PP: We would be foolish to envision that we will be able to replace domain experts with AI. Whether our focus is on protecting systems that control industrial organizations and critical infrastructure networks, or on the nefarious activities that involve millions of vulnerable IoT devices, domain knowledge will remain essential, so long as the software for the control is written by humans. Just as domain knowledge is paramount for finding bugs in software, recognizing how they can become vulnerabilities when used for nefarious activities, and ultimately exploiting them for specific attacks, it is also essential for reverse-engineering bugs from an observed attack. While AI is ill-suited for these tasks, domain experts excel in them.

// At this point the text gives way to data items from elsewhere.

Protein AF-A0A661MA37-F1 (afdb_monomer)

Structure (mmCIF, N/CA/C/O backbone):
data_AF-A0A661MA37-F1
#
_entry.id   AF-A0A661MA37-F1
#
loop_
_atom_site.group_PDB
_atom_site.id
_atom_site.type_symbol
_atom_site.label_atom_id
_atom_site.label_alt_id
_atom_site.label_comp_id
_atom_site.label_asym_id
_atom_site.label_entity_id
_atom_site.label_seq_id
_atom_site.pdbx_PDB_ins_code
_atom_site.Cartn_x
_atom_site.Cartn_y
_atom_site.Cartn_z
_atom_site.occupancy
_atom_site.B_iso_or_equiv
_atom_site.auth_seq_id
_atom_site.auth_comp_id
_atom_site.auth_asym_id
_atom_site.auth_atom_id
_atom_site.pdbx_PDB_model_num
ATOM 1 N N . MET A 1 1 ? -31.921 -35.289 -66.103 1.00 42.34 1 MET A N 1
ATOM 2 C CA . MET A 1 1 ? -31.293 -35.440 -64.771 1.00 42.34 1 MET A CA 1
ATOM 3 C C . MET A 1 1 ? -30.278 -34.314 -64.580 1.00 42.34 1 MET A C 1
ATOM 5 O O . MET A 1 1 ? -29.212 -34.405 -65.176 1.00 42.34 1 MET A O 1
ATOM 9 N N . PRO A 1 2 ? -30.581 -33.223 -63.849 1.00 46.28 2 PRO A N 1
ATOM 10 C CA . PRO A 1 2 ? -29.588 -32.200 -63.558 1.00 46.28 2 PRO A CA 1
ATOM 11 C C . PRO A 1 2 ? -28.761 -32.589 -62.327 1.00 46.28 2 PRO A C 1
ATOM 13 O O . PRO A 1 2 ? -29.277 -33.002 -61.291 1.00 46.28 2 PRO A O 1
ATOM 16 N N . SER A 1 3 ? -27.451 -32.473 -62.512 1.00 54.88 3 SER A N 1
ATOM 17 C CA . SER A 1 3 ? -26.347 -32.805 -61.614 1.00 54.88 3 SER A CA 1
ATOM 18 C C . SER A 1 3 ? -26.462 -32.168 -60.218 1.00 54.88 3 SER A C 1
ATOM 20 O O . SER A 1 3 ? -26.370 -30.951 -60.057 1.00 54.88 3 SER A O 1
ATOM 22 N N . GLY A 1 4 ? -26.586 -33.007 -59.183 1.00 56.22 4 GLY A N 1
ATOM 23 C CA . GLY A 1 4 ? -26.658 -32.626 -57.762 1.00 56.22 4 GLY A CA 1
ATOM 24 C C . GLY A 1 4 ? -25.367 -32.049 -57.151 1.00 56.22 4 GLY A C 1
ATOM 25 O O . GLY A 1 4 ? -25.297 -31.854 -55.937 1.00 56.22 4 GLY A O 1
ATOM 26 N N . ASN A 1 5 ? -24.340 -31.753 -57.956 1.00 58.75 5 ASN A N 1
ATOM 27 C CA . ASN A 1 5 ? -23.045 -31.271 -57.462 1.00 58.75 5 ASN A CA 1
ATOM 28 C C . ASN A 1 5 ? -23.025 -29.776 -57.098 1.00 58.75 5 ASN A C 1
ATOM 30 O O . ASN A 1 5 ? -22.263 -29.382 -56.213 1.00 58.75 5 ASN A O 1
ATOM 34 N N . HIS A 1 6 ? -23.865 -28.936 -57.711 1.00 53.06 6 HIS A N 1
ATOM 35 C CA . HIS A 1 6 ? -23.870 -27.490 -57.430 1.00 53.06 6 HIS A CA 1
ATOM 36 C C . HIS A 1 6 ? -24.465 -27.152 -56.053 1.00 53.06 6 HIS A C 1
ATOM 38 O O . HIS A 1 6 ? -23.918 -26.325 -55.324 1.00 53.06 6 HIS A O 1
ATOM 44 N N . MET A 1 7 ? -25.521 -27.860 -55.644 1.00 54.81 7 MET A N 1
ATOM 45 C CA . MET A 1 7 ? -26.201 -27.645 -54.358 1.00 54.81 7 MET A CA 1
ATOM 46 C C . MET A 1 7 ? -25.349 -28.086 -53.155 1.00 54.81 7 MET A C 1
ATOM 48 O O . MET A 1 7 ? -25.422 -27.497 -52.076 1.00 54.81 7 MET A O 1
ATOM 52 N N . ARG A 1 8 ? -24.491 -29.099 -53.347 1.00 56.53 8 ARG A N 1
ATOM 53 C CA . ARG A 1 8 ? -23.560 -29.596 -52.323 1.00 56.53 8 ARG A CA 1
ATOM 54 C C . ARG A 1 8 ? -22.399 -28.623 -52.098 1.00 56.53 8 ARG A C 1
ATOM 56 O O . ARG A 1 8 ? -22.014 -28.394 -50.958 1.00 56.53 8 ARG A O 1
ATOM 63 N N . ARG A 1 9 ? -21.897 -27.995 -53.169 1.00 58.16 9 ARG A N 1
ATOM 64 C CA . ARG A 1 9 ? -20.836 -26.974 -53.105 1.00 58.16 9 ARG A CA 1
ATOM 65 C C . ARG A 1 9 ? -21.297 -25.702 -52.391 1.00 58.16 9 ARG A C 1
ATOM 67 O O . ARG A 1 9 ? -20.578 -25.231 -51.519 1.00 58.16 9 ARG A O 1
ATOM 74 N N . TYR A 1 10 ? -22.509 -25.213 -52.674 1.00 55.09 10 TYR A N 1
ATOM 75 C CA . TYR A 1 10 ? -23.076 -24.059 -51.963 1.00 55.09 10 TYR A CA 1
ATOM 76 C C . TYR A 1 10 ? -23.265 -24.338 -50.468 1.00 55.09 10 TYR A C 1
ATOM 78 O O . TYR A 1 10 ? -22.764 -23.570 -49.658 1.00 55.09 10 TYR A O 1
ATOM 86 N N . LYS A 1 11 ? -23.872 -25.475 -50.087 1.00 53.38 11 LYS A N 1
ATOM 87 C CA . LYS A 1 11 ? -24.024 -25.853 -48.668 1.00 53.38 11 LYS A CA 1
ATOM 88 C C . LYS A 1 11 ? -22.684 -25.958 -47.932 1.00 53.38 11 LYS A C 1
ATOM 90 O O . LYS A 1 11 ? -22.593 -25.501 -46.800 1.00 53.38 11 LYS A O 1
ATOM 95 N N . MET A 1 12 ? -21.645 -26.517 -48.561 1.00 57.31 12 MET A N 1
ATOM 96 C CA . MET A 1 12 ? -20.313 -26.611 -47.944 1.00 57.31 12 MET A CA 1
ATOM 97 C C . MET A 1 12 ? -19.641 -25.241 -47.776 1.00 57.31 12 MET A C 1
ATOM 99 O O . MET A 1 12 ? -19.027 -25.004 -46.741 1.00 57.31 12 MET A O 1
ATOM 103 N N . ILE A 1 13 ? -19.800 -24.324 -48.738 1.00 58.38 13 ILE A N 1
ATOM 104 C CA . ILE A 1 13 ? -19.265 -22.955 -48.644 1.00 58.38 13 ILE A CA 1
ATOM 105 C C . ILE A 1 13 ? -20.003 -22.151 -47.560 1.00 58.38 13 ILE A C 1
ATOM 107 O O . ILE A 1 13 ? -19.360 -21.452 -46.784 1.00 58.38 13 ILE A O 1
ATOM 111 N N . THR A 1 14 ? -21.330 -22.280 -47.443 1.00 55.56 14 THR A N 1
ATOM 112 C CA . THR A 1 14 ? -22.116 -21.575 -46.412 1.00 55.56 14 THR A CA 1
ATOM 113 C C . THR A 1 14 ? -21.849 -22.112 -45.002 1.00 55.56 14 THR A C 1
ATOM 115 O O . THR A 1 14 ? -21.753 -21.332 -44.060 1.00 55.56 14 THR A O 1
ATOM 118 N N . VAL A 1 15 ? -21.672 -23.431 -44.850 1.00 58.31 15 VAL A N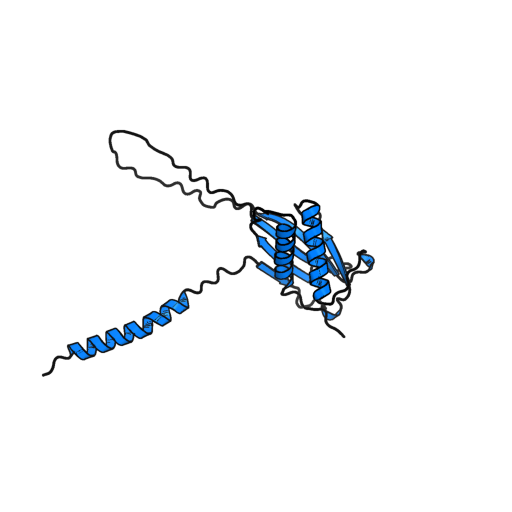 1
ATOM 119 C CA . VAL A 1 15 ? -21.267 -24.050 -43.575 1.00 58.31 15 VAL A CA 1
ATOM 120 C C . VAL A 1 15 ? -19.849 -23.610 -43.191 1.00 58.31 15 VAL A C 1
ATOM 122 O O . VAL A 1 15 ? -19.623 -23.235 -42.046 1.00 58.31 15 VAL A O 1
ATOM 125 N N . ALA A 1 16 ? -18.915 -23.547 -4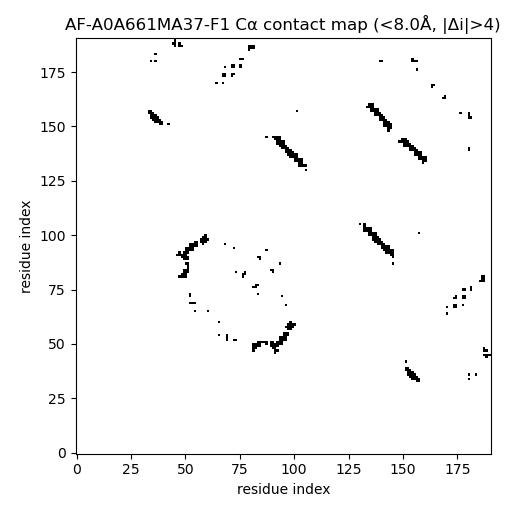4.144 1.00 56.75 16 ALA A N 1
ATOM 126 C CA . ALA A 1 16 ? -17.564 -23.041 -43.895 1.00 56.75 16 ALA A CA 1
ATOM 127 C C . ALA A 1 16 ? -17.544 -21.548 -43.498 1.00 56.75 16 ALA A C 1
ATOM 129 O O . ALA A 1 16 ? -16.780 -21.167 -42.612 1.00 56.75 16 ALA A O 1
ATOM 130 N N . LEU A 1 17 ? -18.416 -20.715 -44.086 1.00 57.72 17 LEU A N 1
ATOM 131 C CA . LEU A 1 17 ? -18.536 -19.289 -43.747 1.00 57.72 17 LEU A CA 1
ATOM 132 C C . LEU A 1 17 ? -19.122 -19.027 -42.348 1.00 57.72 17 LEU A C 1
ATOM 134 O O . LEU A 1 17 ? -18.830 -17.988 -41.764 1.00 57.72 17 LEU A O 1
ATOM 138 N N . LEU A 1 18 ? -19.926 -19.948 -41.805 1.00 57.97 18 LEU A N 1
ATOM 139 C CA . LEU A 1 18 ? -20.508 -19.844 -40.458 1.00 57.97 18 LEU A CA 1
ATOM 140 C C . LEU A 1 18 ? -19.593 -20.407 -39.356 1.00 57.97 18 LEU A C 1
ATOM 142 O O . LEU A 1 18 ? -19.655 -19.947 -38.219 1.00 57.97 18 LEU A O 1
ATOM 146 N N . ILE A 1 19 ? -18.717 -21.363 -39.680 1.00 60.91 19 ILE A N 1
ATOM 147 C CA . ILE A 1 19 ? -17.783 -21.969 -38.712 1.00 60.91 19 ILE A CA 1
ATOM 148 C C . ILE A 1 19 ? -16.560 -21.066 -38.463 1.00 60.91 19 ILE A C 1
ATOM 150 O O . ILE A 1 19 ? -16.045 -21.014 -37.347 1.00 60.91 19 ILE A O 1
ATOM 154 N N . LEU A 1 20 ? -16.121 -20.304 -39.471 1.00 59.50 20 LEU A N 1
ATOM 155 C CA . LEU A 1 20 ? -14.948 -19.428 -39.377 1.00 59.50 20 LEU A CA 1
ATOM 156 C C . LEU A 1 20 ? -15.056 -18.320 -38.297 1.00 59.50 20 LEU A C 1
ATOM 158 O O . LEU A 1 20 ? -14.103 -18.170 -37.532 1.00 59.50 20 LEU A O 1
ATOM 162 N N . PRO A 1 21 ? -16.178 -17.580 -38.140 1.00 60.81 21 PRO A N 1
ATOM 163 C CA . PRO A 1 21 ? -16.311 -16.595 -37.061 1.00 60.81 21 PRO A CA 1
ATOM 164 C C . PRO A 1 21 ? -16.475 -17.231 -35.668 1.00 60.81 21 PRO A C 1
ATOM 166 O O . PRO A 1 21 ? -16.059 -16.633 -34.678 1.00 60.81 21 PRO A O 1
ATOM 169 N N . SER A 1 22 ? -17.007 -18.457 -35.574 1.00 60.72 22 SER A N 1
ATOM 170 C CA . SER A 1 22 ? -17.124 -19.196 -34.305 1.00 60.72 22 SER A CA 1
ATOM 171 C C . SER A 1 22 ? -15.765 -19.626 -33.743 1.00 60.72 22 SER A C 1
ATOM 173 O O . SER A 1 22 ? -15.621 -19.740 -32.528 1.00 60.72 22 SER A O 1
ATOM 175 N N . LEU A 1 23 ? -14.774 -19.869 -34.605 1.00 62.75 23 LEU A N 1
ATOM 176 C CA . LEU A 1 23 ? -13.441 -20.310 -34.189 1.00 62.75 23 LEU A CA 1
ATOM 177 C C . LEU A 1 23 ? -12.568 -19.144 -33.685 1.00 62.75 23 LEU A C 1
ATOM 179 O O . LEU A 1 23 ? -11.699 -19.348 -32.842 1.00 62.75 23 LEU A O 1
ATOM 183 N N . ILE A 1 24 ? -12.837 -17.914 -34.140 1.00 62.66 24 ILE A N 1
ATOM 184 C CA . ILE A 1 24 ? -12.116 -16.698 -33.717 1.00 62.66 24 ILE A CA 1
ATOM 185 C C . ILE A 1 24 ? -12.476 -16.303 -32.272 1.00 62.66 24 ILE A C 1
ATOM 187 O O . ILE A 1 24 ? -11.613 -15.828 -31.537 1.00 62.66 24 ILE A O 1
ATOM 191 N N . PHE A 1 25 ? -13.707 -16.569 -31.820 1.00 61.25 25 PHE A N 1
ATOM 192 C CA . PHE A 1 25 ? -14.127 -16.295 -30.437 1.00 61.25 25 PHE A CA 1
ATOM 193 C C . PHE A 1 25 ? -13.514 -17.242 -29.393 1.00 61.25 25 PHE A C 1
ATOM 195 O O . PHE A 1 25 ? -13.487 -16.903 -28.215 1.00 61.25 25 PHE A O 1
ATOM 202 N N . MET A 1 26 ? -12.990 -18.406 -29.795 1.00 62.03 26 MET A N 1
ATOM 203 C CA . MET A 1 26 ? -12.390 -19.371 -28.861 1.00 62.03 26 MET A CA 1
ATOM 204 C C . MET A 1 26 ? -10.923 -19.076 -28.507 1.00 62.03 26 MET A C 1
ATOM 206 O O . MET A 1 26 ? -10.348 -19.776 -27.679 1.00 62.03 26 MET A O 1
ATOM 210 N N . LEU A 1 27 ? -10.314 -18.040 -29.095 1.00 58.47 27 LEU A N 1
ATOM 211 C CA . LEU A 1 27 ? -8.910 -17.675 -28.862 1.00 58.47 27 LEU A CA 1
ATOM 212 C C . LEU A 1 27 ? -8.718 -16.536 -27.846 1.00 58.47 27 LEU A C 1
ATOM 214 O O . LEU A 1 27 ? -7.593 -16.071 -27.668 1.00 58.47 27 LEU A O 1
ATOM 218 N N . THR A 1 28 ? -9.758 -16.105 -27.122 1.00 60.72 28 THR A N 1
ATOM 219 C CA . THR A 1 28 ? -9.584 -15.199 -25.974 1.00 60.72 28 THR A CA 1
ATOM 220 C C . THR A 1 28 ? -9.060 -15.979 -24.766 1.00 60.72 28 THR A C 1
ATOM 222 O O . THR A 1 28 ? -9.762 -16.198 -23.780 1.00 60.72 28 THR A O 1
ATOM 225 N N . GLY A 1 29 ? -7.815 -16.447 -24.847 1.00 51.28 29 GLY A N 1
ATOM 226 C CA . GLY A 1 29 ? -7.077 -16.884 -23.674 1.00 51.28 29 GLY A CA 1
ATOM 227 C C . GLY A 1 29 ? -6.793 -15.661 -22.812 1.00 51.28 29 GLY A C 1
ATOM 228 O O . GLY A 1 29 ? -5.938 -14.849 -23.159 1.00 51.28 29 GLY A O 1
ATOM 229 N N . CYS A 1 30 ? -7.508 -15.510 -21.698 1.00 56.81 30 CYS A N 1
ATOM 230 C CA . CYS A 1 30 ? -7.099 -14.588 -20.649 1.00 56.81 30 CYS A CA 1
ATOM 231 C C . CYS A 1 30 ? -5.775 -15.103 -20.076 1.00 56.81 30 CYS A C 1
ATOM 233 O O . CYS A 1 30 ? -5.766 -15.899 -19.138 1.00 56.81 30 CYS A O 1
ATOM 235 N N . ALA A 1 31 ? -4.645 -14.646 -20.617 1.00 53.56 31 ALA A N 1
ATOM 236 C CA . ALA A 1 31 ? -3.443 -14.499 -19.810 1.00 53.56 31 ALA A CA 1
ATOM 237 C C . ALA A 1 31 ? -3.786 -13.443 -18.749 1.00 53.56 31 ALA A C 1
ATOM 239 O O . ALA A 1 31 ? -3.584 -12.247 -18.949 1.00 53.56 31 ALA A O 1
ATOM 240 N N . GLY A 1 32 ? -4.479 -13.887 -17.697 1.00 51.44 32 GLY A N 1
ATOM 241 C CA . GLY A 1 32 ? -4.972 -13.020 -16.642 1.00 51.44 32 GLY A CA 1
ATOM 242 C C . GLY A 1 32 ? -3.802 -12.309 -15.963 1.00 51.44 32 GLY A C 1
ATOM 243 O O . GLY A 1 32 ? -2.689 -12.848 -15.941 1.00 51.44 32 GLY A O 1
ATOM 244 N N . PRO A 1 33 ? -4.022 -11.101 -15.424 1.00 55.16 33 PRO A N 1
ATOM 245 C CA . PRO A 1 33 ? -3.003 -10.435 -14.628 1.00 55.16 33 PRO A CA 1
ATOM 246 C C . PRO A 1 33 ? -2.516 -11.384 -13.525 1.00 55.16 33 PRO A C 1
ATOM 248 O O . PRO A 1 33 ? -3.318 -12.086 -12.909 1.00 55.16 33 PRO A O 1
ATOM 251 N N . ARG A 1 34 ? -1.201 -11.402 -13.263 1.00 70.31 34 ARG A N 1
ATOM 252 C CA . ARG A 1 34 ? -0.600 -12.069 -12.089 1.00 70.31 34 ARG A CA 1
ATOM 253 C C . ARG A 1 34 ? -0.908 -11.274 -10.817 1.00 70.31 34 ARG A C 1
ATOM 255 O O . ARG A 1 34 ? -0.000 -10.874 -10.097 1.00 70.31 34 ARG A O 1
ATOM 262 N N . GLU A 1 35 ? -2.180 -10.969 -10.621 1.00 80.62 35 GLU A N 1
ATOM 263 C CA . GLU A 1 35 ? -2.730 -10.271 -9.473 1.00 80.62 35 GLU A CA 1
ATOM 264 C C . GLU A 1 35 ? -3.512 -11.297 -8.653 1.00 80.62 35 GLU A C 1
ATOM 266 O O . GLU A 1 35 ? -4.443 -11.929 -9.158 1.00 80.62 35 GLU A O 1
ATOM 271 N N . SER A 1 36 ? -3.123 -11.484 -7.399 1.00 89.19 36 SER A N 1
ATOM 272 C CA . SER A 1 36 ? -3.878 -12.249 -6.413 1.00 89.19 36 SER A CA 1
ATOM 273 C C . SER A 1 36 ? -4.583 -11.275 -5.481 1.00 89.19 36 SER A C 1
ATOM 275 O O . SER A 1 36 ? -3.978 -10.307 -5.035 1.00 89.19 36 SER A O 1
ATOM 277 N N . VAL A 1 37 ? -5.859 -11.521 -5.188 1.00 93.94 37 VAL A N 1
ATOM 278 C CA . VAL A 1 37 ? -6.614 -10.790 -4.162 1.00 93.94 37 VAL A CA 1
ATOM 279 C C . VAL A 1 37 ? -7.381 -11.810 -3.337 1.00 93.94 37 VAL A C 1
ATOM 281 O O . VAL A 1 37 ? -8.052 -12.668 -3.910 1.00 93.94 37 VAL A O 1
ATOM 284 N N . ASP A 1 38 ? -7.284 -11.714 -2.016 1.00 93.94 38 ASP A N 1
ATOM 285 C CA . ASP A 1 38 ? -7.982 -12.576 -1.061 1.00 93.94 38 ASP A CA 1
ATOM 286 C C . ASP A 1 38 ? -8.481 -11.750 0.133 1.00 93.94 38 ASP A C 1
ATOM 288 O O . ASP A 1 38 ? -7.909 -10.710 0.468 1.00 93.94 38 ASP A O 1
ATOM 292 N N . PHE A 1 39 ? -9.575 -12.173 0.760 1.00 95.50 39 PHE A N 1
ATOM 293 C CA . PHE A 1 39 ? -10.182 -11.460 1.882 1.00 95.50 39 PHE A CA 1
ATOM 294 C C . PHE A 1 39 ? -11.003 -12.382 2.785 1.00 95.50 39 PHE A C 1
ATOM 296 O O . PHE A 1 39 ? -11.568 -13.378 2.343 1.00 95.50 39 PHE A O 1
ATOM 303 N N . ASP A 1 40 ? -11.121 -12.014 4.062 1.00 95.19 40 ASP A N 1
ATOM 304 C CA . ASP A 1 40 ? -12.014 -12.678 5.010 1.00 95.19 40 ASP A CA 1
ATOM 305 C C . ASP A 1 40 ? -13.445 -12.129 4.838 1.00 95.19 40 ASP A C 1
ATOM 307 O O . ASP A 1 40 ? -13.713 -10.986 5.227 1.00 95.19 40 ASP A O 1
ATOM 311 N N . PRO A 1 41 ? -14.402 -12.913 4.300 1.00 92.19 41 PRO A N 1
ATOM 312 C CA . PRO A 1 41 ? -15.770 -12.447 4.072 1.00 92.19 41 PRO A CA 1
ATOM 313 C C . PRO A 1 41 ? -16.547 -12.186 5.371 1.00 92.19 41 PRO A C 1
ATOM 315 O O . PRO A 1 41 ? -17.648 -11.644 5.322 1.00 92.19 41 PRO A O 1
ATOM 318 N N . LYS A 1 42 ? -16.017 -12.598 6.530 1.00 93.56 42 LYS A N 1
ATOM 319 C CA . LYS A 1 42 ? -16.632 -12.379 7.845 1.00 93.56 42 LYS A CA 1
ATOM 320 C C . LYS A 1 42 ? -16.085 -11.139 8.550 1.00 93.56 42 LYS A C 1
ATOM 322 O O . LYS A 1 42 ? -16.559 -10.820 9.642 1.00 93.56 42 LYS A O 1
ATOM 327 N N . PHE A 1 43 ? -15.086 -10.464 7.980 1.00 94.00 43 PHE A N 1
ATOM 328 C CA . PHE A 1 43 ? -14.510 -9.277 8.593 1.00 94.00 43 PHE A CA 1
ATOM 329 C C . PHE A 1 43 ? -15.469 -8.074 8.474 1.00 94.00 43 PHE A C 1
ATOM 331 O O . PHE A 1 43 ? -15.961 -7.800 7.378 1.00 94.00 43 PHE A O 1
ATOM 338 N N . PRO A 1 44 ? -15.739 -7.338 9.571 1.00 92.00 44 PRO A N 1
ATOM 339 C CA . PRO A 1 44 ? -16.679 -6.216 9.582 1.00 92.00 44 PRO A CA 1
ATOM 340 C C . PRO A 1 44 ? -16.074 -4.958 8.932 1.00 92.00 44 PRO A C 1
ATOM 342 O O . PRO A 1 44 ? -15.575 -4.059 9.617 1.00 92.00 44 PRO A O 1
ATOM 345 N N . MET A 1 45 ? -16.098 -4.904 7.598 1.00 91.00 45 MET A N 1
ATOM 346 C CA . MET A 1 45 ? -15.541 -3.808 6.789 1.00 91.00 45 MET A CA 1
ATOM 347 C C . MET A 1 45 ? -16.185 -2.444 7.091 1.00 91.00 45 MET A C 1
ATOM 349 O O . MET A 1 45 ? -15.536 -1.411 6.936 1.00 91.00 45 MET A O 1
ATOM 353 N N . GLU A 1 46 ? -17.430 -2.425 7.569 1.00 90.75 46 GLU A N 1
ATOM 354 C CA . GLU A 1 46 ? -18.181 -1.220 7.937 1.00 90.75 46 GLU A CA 1
ATOM 355 C C . GLU A 1 46 ? -17.551 -0.432 9.099 1.00 90.75 46 GLU A C 1
ATOM 357 O O . GLU A 1 46 ? -17.849 0.744 9.297 1.00 90.75 46 GLU A O 1
ATOM 362 N N . LYS A 1 47 ? -16.659 -1.062 9.874 1.00 88.88 47 LYS A N 1
ATOM 363 C CA . LYS A 1 47 ? -15.990 -0.445 11.034 1.00 88.88 47 LYS A CA 1
ATOM 364 C C . LYS A 1 47 ? -14.674 0.248 10.683 1.00 88.88 47 LYS A C 1
ATOM 366 O O . LYS A 1 47 ? -14.031 0.819 11.564 1.00 88.88 47 LYS A O 1
ATOM 371 N N . LEU A 1 48 ? -14.239 0.167 9.429 1.00 94.88 48 LEU A N 1
ATOM 372 C CA . LEU A 1 48 ? -12.976 0.740 8.985 1.00 94.88 48 LEU A CA 1
ATOM 373 C C . LEU A 1 48 ? -13.133 2.246 8.737 1.00 94.88 48 LEU A C 1
ATOM 375 O O . LEU A 1 48 ? -13.886 2.658 7.858 1.00 94.88 48 LEU A O 1
ATOM 379 N N . MET A 1 49 ? -12.401 3.069 9.493 1.00 95.75 49 MET A N 1
ATOM 380 C CA . MET A 1 49 ? -12.414 4.531 9.336 1.00 95.75 49 MET A CA 1
ATOM 381 C C . MET A 1 49 ? -11.014 5.066 9.059 1.00 95.75 49 MET A C 1
ATOM 383 O O . MET A 1 49 ? -10.794 5.681 8.017 1.00 95.75 49 MET A O 1
ATOM 387 N N . ALA A 1 50 ? -10.075 4.792 9.964 1.00 97.38 50 ALA A N 1
ATOM 388 C CA . ALA A 1 50 ? -8.706 5.271 9.888 1.00 97.38 50 ALA A CA 1
ATOM 389 C C . ALA A 1 50 ? -7.697 4.143 9.651 1.00 97.38 50 ALA A C 1
ATOM 391 O O . ALA A 1 50 ? -7.879 3.019 10.130 1.00 97.38 50 ALA A O 1
ATOM 392 N N . PHE A 1 51 ? -6.612 4.461 8.948 1.00 98.50 51 PHE A N 1
ATOM 393 C CA . PHE A 1 51 ? -5.554 3.520 8.602 1.00 98.50 51 PHE A CA 1
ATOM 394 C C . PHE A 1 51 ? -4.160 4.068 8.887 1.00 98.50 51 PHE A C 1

At the same time, once the mechanisms underlying such unknowns are understood, the detection on future occurrences of the same types of attack in real-time can be left to AI after implementation of real-time analytic algorithms that mimic the steps used by the domain expert. It is in this sense that AI approaches can be expected to play a role in securing our networks against attacks. By automating tasks that are amenable to automation, we reap the benefits of AI by putting machine learning to work on problems where they reign supreme - namely, detecting known-bad activities with high confidence and preventing known-good activities from triggering false alarms. At the same time, this use of AI frees up domain experts to work where they excel, which is getting to know the unknowns in suspicious traffic. I believe the holy grail of cyber security - that is, the real-time detection and mitigation of nefarious activities - will continue to require human cyber security experts.